# Confused, wondering, what else is there...



## jreed324 (Oct 8, 2011)

I am 33 years old. I am married for close to 6 years and we have a 4 year old. This is my second marriage. We had a very rough start and now finally things are seeming to normalize. My husband has a good stable job although I make more than twice his salary. He has amazing benefits from his job that are free and in a year from now he will be making close to what I make. 

We are good financially. No real worries there. He comes home to me every night, is not abusive, isn't into gambling, drugs, or alcohol. He doesn't even like sports or video games. He is tall and handsome. So why am I here?

I just wonder if there is something more. My husband has never told me I am beautiful. He never spontaneously touches me. We don't have much passion actually. I think I am mildly attractive. My self esteem in the beauty area has plummeted since meeting my husband. I don't need anyone to validate my worth in any other area of my life, but for some reason, him not saying I am beautiful or pretty has really hurt me. 

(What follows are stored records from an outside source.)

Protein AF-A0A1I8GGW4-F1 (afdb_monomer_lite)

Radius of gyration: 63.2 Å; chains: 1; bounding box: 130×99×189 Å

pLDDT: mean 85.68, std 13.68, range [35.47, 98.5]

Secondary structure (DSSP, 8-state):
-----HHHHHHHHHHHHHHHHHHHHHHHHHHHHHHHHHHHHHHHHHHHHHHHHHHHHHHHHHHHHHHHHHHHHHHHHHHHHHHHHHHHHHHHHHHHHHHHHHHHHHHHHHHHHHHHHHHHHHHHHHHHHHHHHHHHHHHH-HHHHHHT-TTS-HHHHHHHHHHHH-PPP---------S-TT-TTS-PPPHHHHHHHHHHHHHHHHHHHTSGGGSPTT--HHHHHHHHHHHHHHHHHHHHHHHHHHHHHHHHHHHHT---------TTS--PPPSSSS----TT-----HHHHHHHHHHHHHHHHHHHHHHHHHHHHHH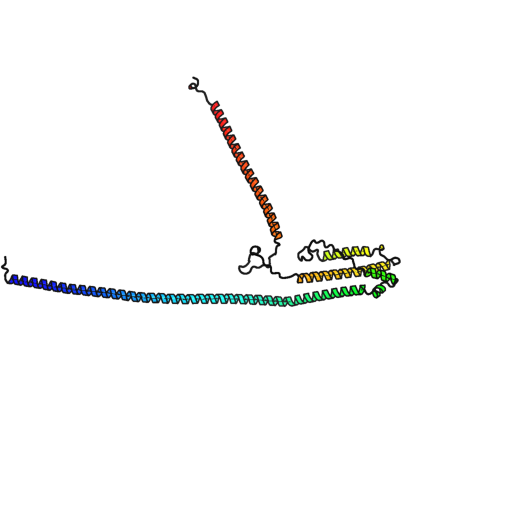HHHHHHHHHHHHHHHHHHHHHHHHHHHH----TTS--

Foldseek 3Di:
DDDDDPVRVVVVVVVVVVVVVVVVVVVVVVVVVVVVVVVVVVVVVVVVVVVVVVVVVVVVVVVVVVVVVVVVVVVVVVVVVVVVVVVVVVVVVVVVVVVVVVVVVVVVVVVVVVVVVVVVLVVLVVVLVVLVVVLVCVLVCLVVQCVLPVPDDPVLSVVLSVLLNDDDDPPPLPQVDDDDPDDPPDPGDPLVVSLVSVVVSVVVVLVVCLDPVNDDPPDDPVSSVSSSVVSSVSVVSVSVSVSSVVVSVVVVVVVVPPDDDDDDDDPVQDPQDAPDPPDRDCPVPDDDDPVVVVVVVVVVVVVVVVVVVVVVVVVVVVVVVVVVVVVVVVVVVVVVVVVVVVVVVVVDDDDPVVVD

Organism: NCBI:txid282301

Sequence (356 aa):
ETEWNEEERKAAEDYERRVRELQEEREKYRKQLEAELKKLQGLTEDNMTSFDQELRQLFSLKVKTQSAVVHEELKIYRLRLALLIEEELSVREQELASQLTKRRAALEDLGPLIDRSRKLVKTQDEQIQYAKSDNEYMEKNFSAFKKEFPEISAAMADTLHKMYKKKLPQLKIKAGLGEAPFNPYGNRPTTASRQEGARQALGQVLREQDDERHMPSGLDAHVWQRFCQLRRAKREKELLIGDMTLALSEFQAFFANNLEVQLLVKQGQVEVEPRDDFIIDFADSLLLSRGVVEDLNSKIKTLGEAKVRFMEEAKDSKKTFRRLEWELRGMRMDAEDLINKLRDINSFKITREIQR

Structure (mmCIF, N/CA/C/O backbone):
data_AF-A0A1I8GGW4-F1
#
_entry.id   AF-A0A1I8GGW4-F1
#
loop_
_atom_site.group_PDB
_atom_site.id
_atom_site.type_symbol
_atom_site.label_atom_id
_atom_site.label_alt_id
_atom_site.label_comp_id
_atom_site.label_asym_id
_atom_site.label_entity_id
_atom_site.label_seq_id
_atom_site.pdbx_PDB_ins_code
_atom_site.Cartn_x
_atom_site.Cartn_y
_atom_site.Cartn_z
_atom_site.occupancy
_atom_site.B_iso_or_equiv
_atom_site.auth_seq_id
_atom_site.auth_comp_id
_atom_site.auth_asym_id
_atom_site.auth_atom_id
_atom_site.pdbx_PDB_model_num
ATOM 1 N N . GLU A 1 1 ? -66.850 9.961 121.446 1.00 42.19 1 GLU A N 1
ATOM 2 C CA . GLU A 1 1 ? -67.784 8.989 120.839 1.00 42.19 1 GLU A CA 1
ATOM 3 C C . GLU A 1 1 ? -67.056 7.677 120.588 1.00 42.19 1 GLU A C 1
ATOM 5 O O . GLU A 1 1 ? -66.751 7.312 119.463 1.00 42.19 1 GLU A O 1
ATOM 10 N N . THR A 1 2 ? -66.712 6.997 121.675 1.00 50.91 2 THR A N 1
ATOM 11 C CA . THR A 1 2 ? -66.044 5.698 121.661 1.00 50.91 2 THR A CA 1
ATOM 12 C C . THR A 1 2 ? -66.618 4.920 122.815 1.00 50.91 2 THR A C 1
ATOM 14 O O . THR A 1 2 ? -66.292 5.266 123.941 1.00 50.91 2 THR A O 1
ATOM 17 N N . GLU A 1 3 ? -67.407 3.894 122.533 1.00 58.03 3 GLU A N 1
ATOM 18 C CA . GLU A 1 3 ? -67.327 2.628 123.264 1.00 58.03 3 GLU A CA 1
ATOM 19 C C . GLU A 1 3 ? -67.576 1.529 122.231 1.00 58.03 3 GLU A C 1
ATOM 21 O O . GLU A 1 3 ? -68.642 0.931 122.157 1.00 58.03 3 GLU A O 1
ATOM 26 N N . TRP A 1 4 ? -66.597 1.350 121.337 1.00 63.12 4 TRP A N 1
ATOM 27 C CA . TRP A 1 4 ? -66.502 0.105 120.583 1.00 63.12 4 TRP A CA 1
ATOM 28 C C . TRP A 1 4 ? -66.361 -1.028 121.597 1.00 63.12 4 TRP A C 1
ATOM 30 O O . TRP A 1 4 ? -65.566 -0.914 122.535 1.00 63.12 4 TRP A O 1
ATOM 40 N N . ASN A 1 5 ? -67.113 -2.106 121.397 1.00 73.31 5 ASN A N 1
ATOM 41 C CA . ASN A 1 5 ? -66.918 -3.342 122.146 1.00 73.31 5 ASN A CA 1
ATOM 42 C C . ASN A 1 5 ? -65.471 -3.836 121.915 1.00 73.31 5 ASN A C 1
ATOM 44 O O . ASN A 1 5 ? -64.921 -3.684 120.821 1.00 73.31 5 ASN A O 1
ATOM 48 N N . GLU A 1 6 ? -64.848 -4.428 122.935 1.00 74.88 6 GLU A N 1
ATOM 49 C CA . GLU A 1 6 ? -63.526 -5.070 122.869 1.00 74.88 6 GLU A CA 1
ATOM 50 C C . GLU A 1 6 ? -63.371 -5.971 121.622 1.00 74.88 6 GLU A C 1
ATOM 52 O O . GLU A 1 6 ? -62.320 -5.984 120.980 1.00 74.88 6 GLU A O 1
ATOM 57 N N . GLU A 1 7 ? -64.438 -6.670 121.220 1.00 78.12 7 GLU A N 1
ATOM 58 C CA . GLU A 1 7 ? -64.477 -7.506 120.013 1.00 78.12 7 GLU A CA 1
ATOM 59 C C . GLU A 1 7 ? -64.405 -6.700 118.707 1.00 78.12 7 GLU A C 1
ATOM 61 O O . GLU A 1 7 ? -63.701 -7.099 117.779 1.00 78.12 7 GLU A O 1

If I come home from work after not seeing him for hours, he wont get up and say hello. He wont say anything to me actually. He doesn't ever tell me I look nice and he never takes pictures of me without me asking. Even when I was pregnant he never felt compelled to take a picture of me. 

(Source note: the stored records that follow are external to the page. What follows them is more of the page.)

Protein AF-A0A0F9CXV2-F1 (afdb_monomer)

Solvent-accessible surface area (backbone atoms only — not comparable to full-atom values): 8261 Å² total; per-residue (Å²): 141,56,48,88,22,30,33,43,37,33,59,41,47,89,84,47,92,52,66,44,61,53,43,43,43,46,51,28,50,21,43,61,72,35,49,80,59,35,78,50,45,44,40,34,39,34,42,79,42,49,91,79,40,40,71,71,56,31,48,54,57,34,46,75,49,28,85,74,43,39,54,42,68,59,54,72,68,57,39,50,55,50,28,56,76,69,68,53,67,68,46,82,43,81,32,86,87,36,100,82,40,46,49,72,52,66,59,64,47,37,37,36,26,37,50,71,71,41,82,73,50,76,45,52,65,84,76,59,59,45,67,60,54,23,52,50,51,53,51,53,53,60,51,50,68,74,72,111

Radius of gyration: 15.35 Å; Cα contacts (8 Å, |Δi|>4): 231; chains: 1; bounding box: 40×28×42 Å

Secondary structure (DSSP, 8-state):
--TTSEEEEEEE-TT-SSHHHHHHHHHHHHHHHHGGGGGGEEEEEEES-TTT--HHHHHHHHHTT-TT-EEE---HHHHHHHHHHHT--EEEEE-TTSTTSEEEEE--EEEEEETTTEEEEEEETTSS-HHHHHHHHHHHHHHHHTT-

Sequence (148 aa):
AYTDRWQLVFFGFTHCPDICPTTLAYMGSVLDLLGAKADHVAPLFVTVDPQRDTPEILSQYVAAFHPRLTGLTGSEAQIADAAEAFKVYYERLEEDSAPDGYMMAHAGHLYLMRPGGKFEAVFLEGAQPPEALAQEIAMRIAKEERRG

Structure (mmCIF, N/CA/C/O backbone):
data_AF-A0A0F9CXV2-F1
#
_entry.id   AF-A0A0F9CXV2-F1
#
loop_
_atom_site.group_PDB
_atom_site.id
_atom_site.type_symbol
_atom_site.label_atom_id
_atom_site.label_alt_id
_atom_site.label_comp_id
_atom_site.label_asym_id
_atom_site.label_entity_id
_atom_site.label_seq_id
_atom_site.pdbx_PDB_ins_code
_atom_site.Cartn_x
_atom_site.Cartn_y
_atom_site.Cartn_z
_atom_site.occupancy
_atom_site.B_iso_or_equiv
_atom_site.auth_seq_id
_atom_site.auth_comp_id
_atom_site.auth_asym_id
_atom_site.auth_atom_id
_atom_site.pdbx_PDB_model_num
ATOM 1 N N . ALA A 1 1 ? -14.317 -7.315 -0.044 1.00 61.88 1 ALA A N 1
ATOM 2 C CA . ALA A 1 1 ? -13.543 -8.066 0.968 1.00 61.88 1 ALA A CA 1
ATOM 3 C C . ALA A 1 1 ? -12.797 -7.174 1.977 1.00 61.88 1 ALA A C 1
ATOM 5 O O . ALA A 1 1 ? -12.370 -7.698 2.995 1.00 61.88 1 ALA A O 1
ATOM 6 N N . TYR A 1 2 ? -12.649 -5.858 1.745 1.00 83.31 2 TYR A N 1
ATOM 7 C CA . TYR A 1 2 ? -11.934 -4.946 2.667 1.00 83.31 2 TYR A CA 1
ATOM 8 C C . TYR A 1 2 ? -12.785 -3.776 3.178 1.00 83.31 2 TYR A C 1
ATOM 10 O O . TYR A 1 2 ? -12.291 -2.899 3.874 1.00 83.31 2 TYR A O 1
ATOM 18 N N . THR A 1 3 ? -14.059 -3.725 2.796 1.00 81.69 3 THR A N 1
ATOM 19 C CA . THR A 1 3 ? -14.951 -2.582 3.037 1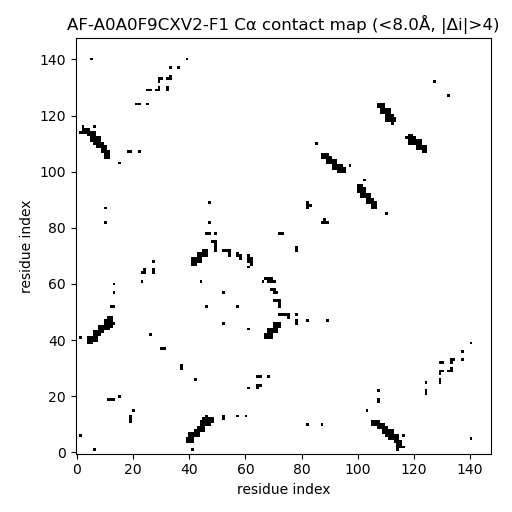.00 81.69 3 THR A CA 1
ATOM 20 C C . THR A 1 3 ? -15.327 -2.401 4.504 1.00 81.69 3 THR A C 1
ATOM 22 O O . THR A 1 3 ? -15.812 -1.345 4.876 1.00 81.69 3 THR A O 1
ATOM 25 N N . ASP A 1 4 ? -15.121 -3.407 5.339 1.00 89.94 4 ASP A N 1
ATOM 26 C CA . ASP A 1 4 ? -15.321 -3.389 6.787 1.00 89.94 4 ASP A CA 1
ATOM 27 C C . ASP A 1 4 ? -14.078 -2.919 7.561 1.00 89.94 4 ASP A C 1
ATOM 29 O O . ASP A 1 4 ? -14.166 -2.615 8.749 1.00 89.94 4 ASP A O 1
ATOM 33 N N . ARG A 1 5 ? -12.927 -2.818 6.889 1.00 93.19 5 ARG A N 1
ATOM 34 C CA . ARG A 1 5 ? -11.642 -2.457 7.487 1.00 93.19 5 ARG A CA 1
ATOM 35 C C . ARG A 1 5 ? -11.119 -1.133 6.948 1.00 93.19 5 ARG A C 1
ATOM 37 O O . ARG A 1 5 ? -11.468 -0.682 5.855 1.00 93.19 5 ARG A O 1
ATOM 44 N N . TRP A 1 6 ? -10.245 -0.519 7.735 1.00 96.25 6 TRP A N 1
ATOM 45 C CA . TRP A 1 6 ? -9.362 0.522 7.229 1.00 96.25 6 TRP A CA 1
ATOM 46 C C . TRP A 1 6 ? -8.440 -0.091 6.181 1.00 96.25 6 TRP A C 1
ATOM 48 O O . TRP A 1 6 ? -8.017 -1.231 6.336 1.00 96.25 6 TRP A O 1
ATOM 58 N N . GLN A 1 7 ? -8.123 0.635 5.118 1.00 96.31 7 GLN A N 1
ATOM 59 C CA . GLN A 1 7 ? -7.202 0.157 4.087 1.00 96.31 7 GLN A CA 1
ATOM 60 C C . GLN A 1 7 ? -5.995 1.081 4.053 1.00 96.31 7 GLN A C 1
ATOM 62 O O . GLN A 1 7 ? -6.160 2.296 3.975 1.00 96.31 7 GLN A O 1
ATOM 67 N N . LEU A 1 8 ? -4.802 0.501 4.127 1.00 96.38 8 LEU A N 1
ATOM 68 C CA . LEU A 1 8 ? -3.544 1.206 3.922 1.00 96.38 8 LEU A CA 1
ATOM 69 C C . LEU A 1 8 ? -2.977 0.729 2.588 1.00 96.38 8 LEU A C 1
ATOM 71 O O . LEU A 1 8 ? -2.484 -0.393 2.498 1.00 96.38 8 LEU A O 1
ATOM 75 N N . VAL A 1 9 ? -3.134 1.549 1.554 1.00 95.50 9 VAL A N 1
ATOM 76 C CA . VAL A 1 9 ? -2.876 1.177 0.161 1.00 95.50 9 VAL A CA 1
ATOM 77 C C . VAL A 1 9 ? -1.592 1.829 -0.326 1.00 95.50 9 VAL A C 1
ATOM 79 O O . VAL A 1 9 ? -1.409 3.033 -0.164 1.00 95.50 9 VAL A O 1
ATOM 82 N N . PHE A 1 10 ? -0.736 1.042 -0.963 1.00 94.56 10 PHE A N 1
ATOM 83 C CA . PHE A 1 10 ? 0.468 1.503 -1.641 1.00 94.56 10 PHE A CA 1
ATOM 84 C C . PHE A 1 10 ? 0.470 1.008 -3.086 1.00 94.56 10 PHE A C 1
ATOM 86 O O . PHE A 1 10 ? 0.188 -0.164 -3.327 1.00 94.56 10 PHE A O 1
ATOM 93 N N . PHE A 1 11 ? 0.796 1.890 -4.030 1.00 92.44 11 PHE A N 1
ATOM 94 C CA . PHE A 1 11 ? 0.947 1.549 -5.444 1.00 92.44 11 PHE A CA 1
ATOM 95 C C . PHE A 1 11 ? 2.431 1.471 -5.805 1.00 92.44 11 PHE A C 1
ATOM 97 O O . PHE A 1 11 ? 3.173 2.434 -5.600 1.00 92.44 11 PHE A O 1
ATOM 104 N N . GLY A 1 12 ? 2.861 0.344 -6.365 1.00 90.19 12 GLY A N 1
ATOM 105 C CA . GLY A 1 12 ? 4.250 0.131 -6.767 1.00 90.19 12 GLY A CA 1
ATOM 106 C C . GLY A 1 12 ? 4.396 -1.067 -7.692 1.00 90.19 12 GLY A C 1
ATOM 107 O O . GLY A 1 12 ? 3.437 -1.468 -8.332 1.00 90.19 12 GLY A O 1
ATOM 108 N N . PHE A 1 13 ? 5.591 -1.630 -7.799 1.00 88.00 13 PHE A N 1
ATOM 109 C CA . PHE A 1 13 ? 5.855 -2.834 -8.593 1.00 88.00 13 PHE A CA 1
ATOM 110 C C . PHE A 1 13 ? 7.070 -3.576 -8.028 1.00 88.00 13 PHE A C 1
ATOM 112 O O . PHE A 1 13 ? 7.908 -2.967 -7.354 1.00 88.00 13 PHE A O 1
ATOM 119 N N . THR A 1 14 ? 7.170 -4.886 -8.264 1.00 84.88 14 THR A N 1
ATOM 120 C CA . THR A 1 14 ? 8.182 -5.724 -7.583 1.00 84.88 14 THR A CA 1
ATOM 121 C C . THR A 1 14 ? 9.619 -5.474 -8.046 1.00 84.88 14 THR A C 1
ATOM 123 O O . THR A 1 14 ? 10.557 -5.713 -7.289 1.00 84.88 14 THR A O 1
ATOM 126 N N . HIS A 1 15 ? 9.796 -4.941 -9.257 1.00 80.38 15 HIS A N 1
ATOM 127 C CA . HIS A 1 15 ? 11.105 -4.676 -9.866 1.00 80.38 15 HIS A CA 1
ATOM 128 C C . HIS A 1 15 ? 11.664 -3.283 -9.527 1.00 80.38 15 HIS A C 1
ATOM 130 O O . HIS A 1 15 ? 12.672 -2.858 -10.089 1.00 80.38 15 HIS A O 1
ATOM 136 N N . CYS A 1 16 ? 11.011 -2.543 -8.630 1.00 74.81 16 CYS A N 1
ATOM 137 C CA . CYS A 1 16 ? 11.462 -1.218 -8.232 1.00 74.81 16 CYS A CA 1
ATOM 138 C C . CYS A 1 16 ? 12.683 -1.330 -7.302 1.00 74.81 16 CYS A C 1
ATOM 140 O O . CYS A 1 16 ? 12.578 -1.967 -6.249 1.00 74.81 16 CYS A O 1
ATOM 142 N N . PRO A 1 17 ? 13.828 -0.714 -7.648 1.00 70.62 17 PRO A N 1
ATOM 143 C CA . PRO A 1 17 ? 15.087 -0.975 -6.955 1.00 70.62 17 PRO A CA 1
ATOM 144 C C . PRO A 1 17 ? 15.208 -0.316 -5.573 1.00 70.62 17 PRO A C 1
ATOM 146 O O . PRO A 1 17 ? 16.099 -0.704 -4.823 1.00 70.62 17 PRO A O 1
ATOM 149 N N . ASP A 1 18 ? 14.364 0.667 -5.232 1.00 74.00 18 ASP A N 1
ATOM 150 C CA . ASP A 1 18 ? 14.588 1.510 -4.044 1.00 74.00 18 ASP A CA 1
ATOM 151 C C . ASP A 1 18 ? 13.308 1.842 -3.250 1.00 74.00 18 ASP A C 1
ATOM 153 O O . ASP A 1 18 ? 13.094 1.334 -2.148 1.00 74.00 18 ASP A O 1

If we go out to dinner, our conversation is lacking. We have spent many dinners just starring into space and not talking. 


I just wish for the perfect combination of the two marriages. I want a man who is attentive and flattering. Someone who touches me as we pass each other in the kitchen. Someone who spontaneously grabs me because he just can't stop himself. 

I know this sounds like a stupid fairytale and I should be happy for having a man in my life who is 90% perfect and 100% a good father. I just often find myself feeling empty and lonely.


----------



## babydollnewly (May 19, 2011)

I don't think it's stupid at all, actually you sound a lot like me. Sometimes it seems like you just can't get it completely right, and no relationship is 100% but it seems like either the spouse is faithful but you feel emotionally lonely or he is a cheater and you would never know it because he is the most attentive and awesome husband, I know it's generalizing but that's how it feels to the person involved. My husband always says " it seems like you like to create problems". Or " you still don't get it after all this time there is no problem", or my personal favorite " something is wrong with you, where do you come up with this stuff?" But I have tried to just chalk it up to different personalities, ( I try, doesn't always work). But what I may see as neglect or be being ignored, he doesn't see it that way, for example, we can be home in the house and I am up stairs and him down stairs playing his game, and I feel lonely because I feel like he should be with me and not watching tv, and I bring it to his attention and he says, " I am always home and your right in arms reach, I am right here on the couch, what's wrong?". And I feel like he doesn't get it, been with him 4 years this November, been married since April, this year, never have I had to deal with another women or any of the such, but maybe we watch these tv shows and think relationships should be run a certain way, and everyone is different and thinks differently, I am more affectionate than he is, and it bothers me sometimes but you take the good with the bad, but I am also VERY emotional so I can make a whole scenario up in my head before anything even happens! Lol. Just try to make good with what you have, not settle but if this is the only thing you have to complain about, I think you are doing pretty good, talk to him about it, I also feel you on the coming in and not speaking, my husband has done that once or twice and he was playing that stupid game both times, but sometimes you can feel lonely when all you want to do is cuddle and be all over him and he would rather watch tv or is simply not in the cuddling mood, sorry for the long reply I just feel like I understand what you mean
_Posted via Mobile Device_


----------



## jnj express (Mar 28, 2011)

You just told us many of your concerns---now don't you think its time to sit your H., down and say the same things to him

If he refuses to communicate, then forcefully make him communicate, or throw a stiff consequence at him

You will lose this mge., if you can't talk to each other---the mge., has cracks in it now---so you need to deal with it

Don't get angry, or yell, just calmly sit him down, and address your concerns---if he refuses, then ask him if he would rather be in a D. action, since he doesn't wanna work on saving the mge-------


----------



## jreed324 (Oct 8, 2011)

jnj express said:


> You just told us many of your concerns---now don't you think its time to sit your H., down and say the same things to him
> 
> If he refuses to communicate, then forcefully make him communicate, or throw a stiff consequence at him
> 
> ...



I have. Many times. He says I am crazy or that I am getting my period. Nice right?!?


----------



## Enchantment (May 11, 2011)

No, you are not crazy. He is not meeting the needs that you have in marriage. Have you ever done or read "The 5 Love Languages"? You can take a quick test here to see what you and your husband's love languages are: The 5 Love Languages | The 5 Love Languages®

You sound like a words of affirmation person - so am I. My husband also does not compliment me very much - he is not much of a talker when it comes down to it. But I no longer dwell so much on it, and I found that when I more willingly met his needs (he is physical touch), he has been able to open up more for me. I am content because even though he does not verbalize a lot, he shows me in actions, and he is slowly getting better about the verbalization.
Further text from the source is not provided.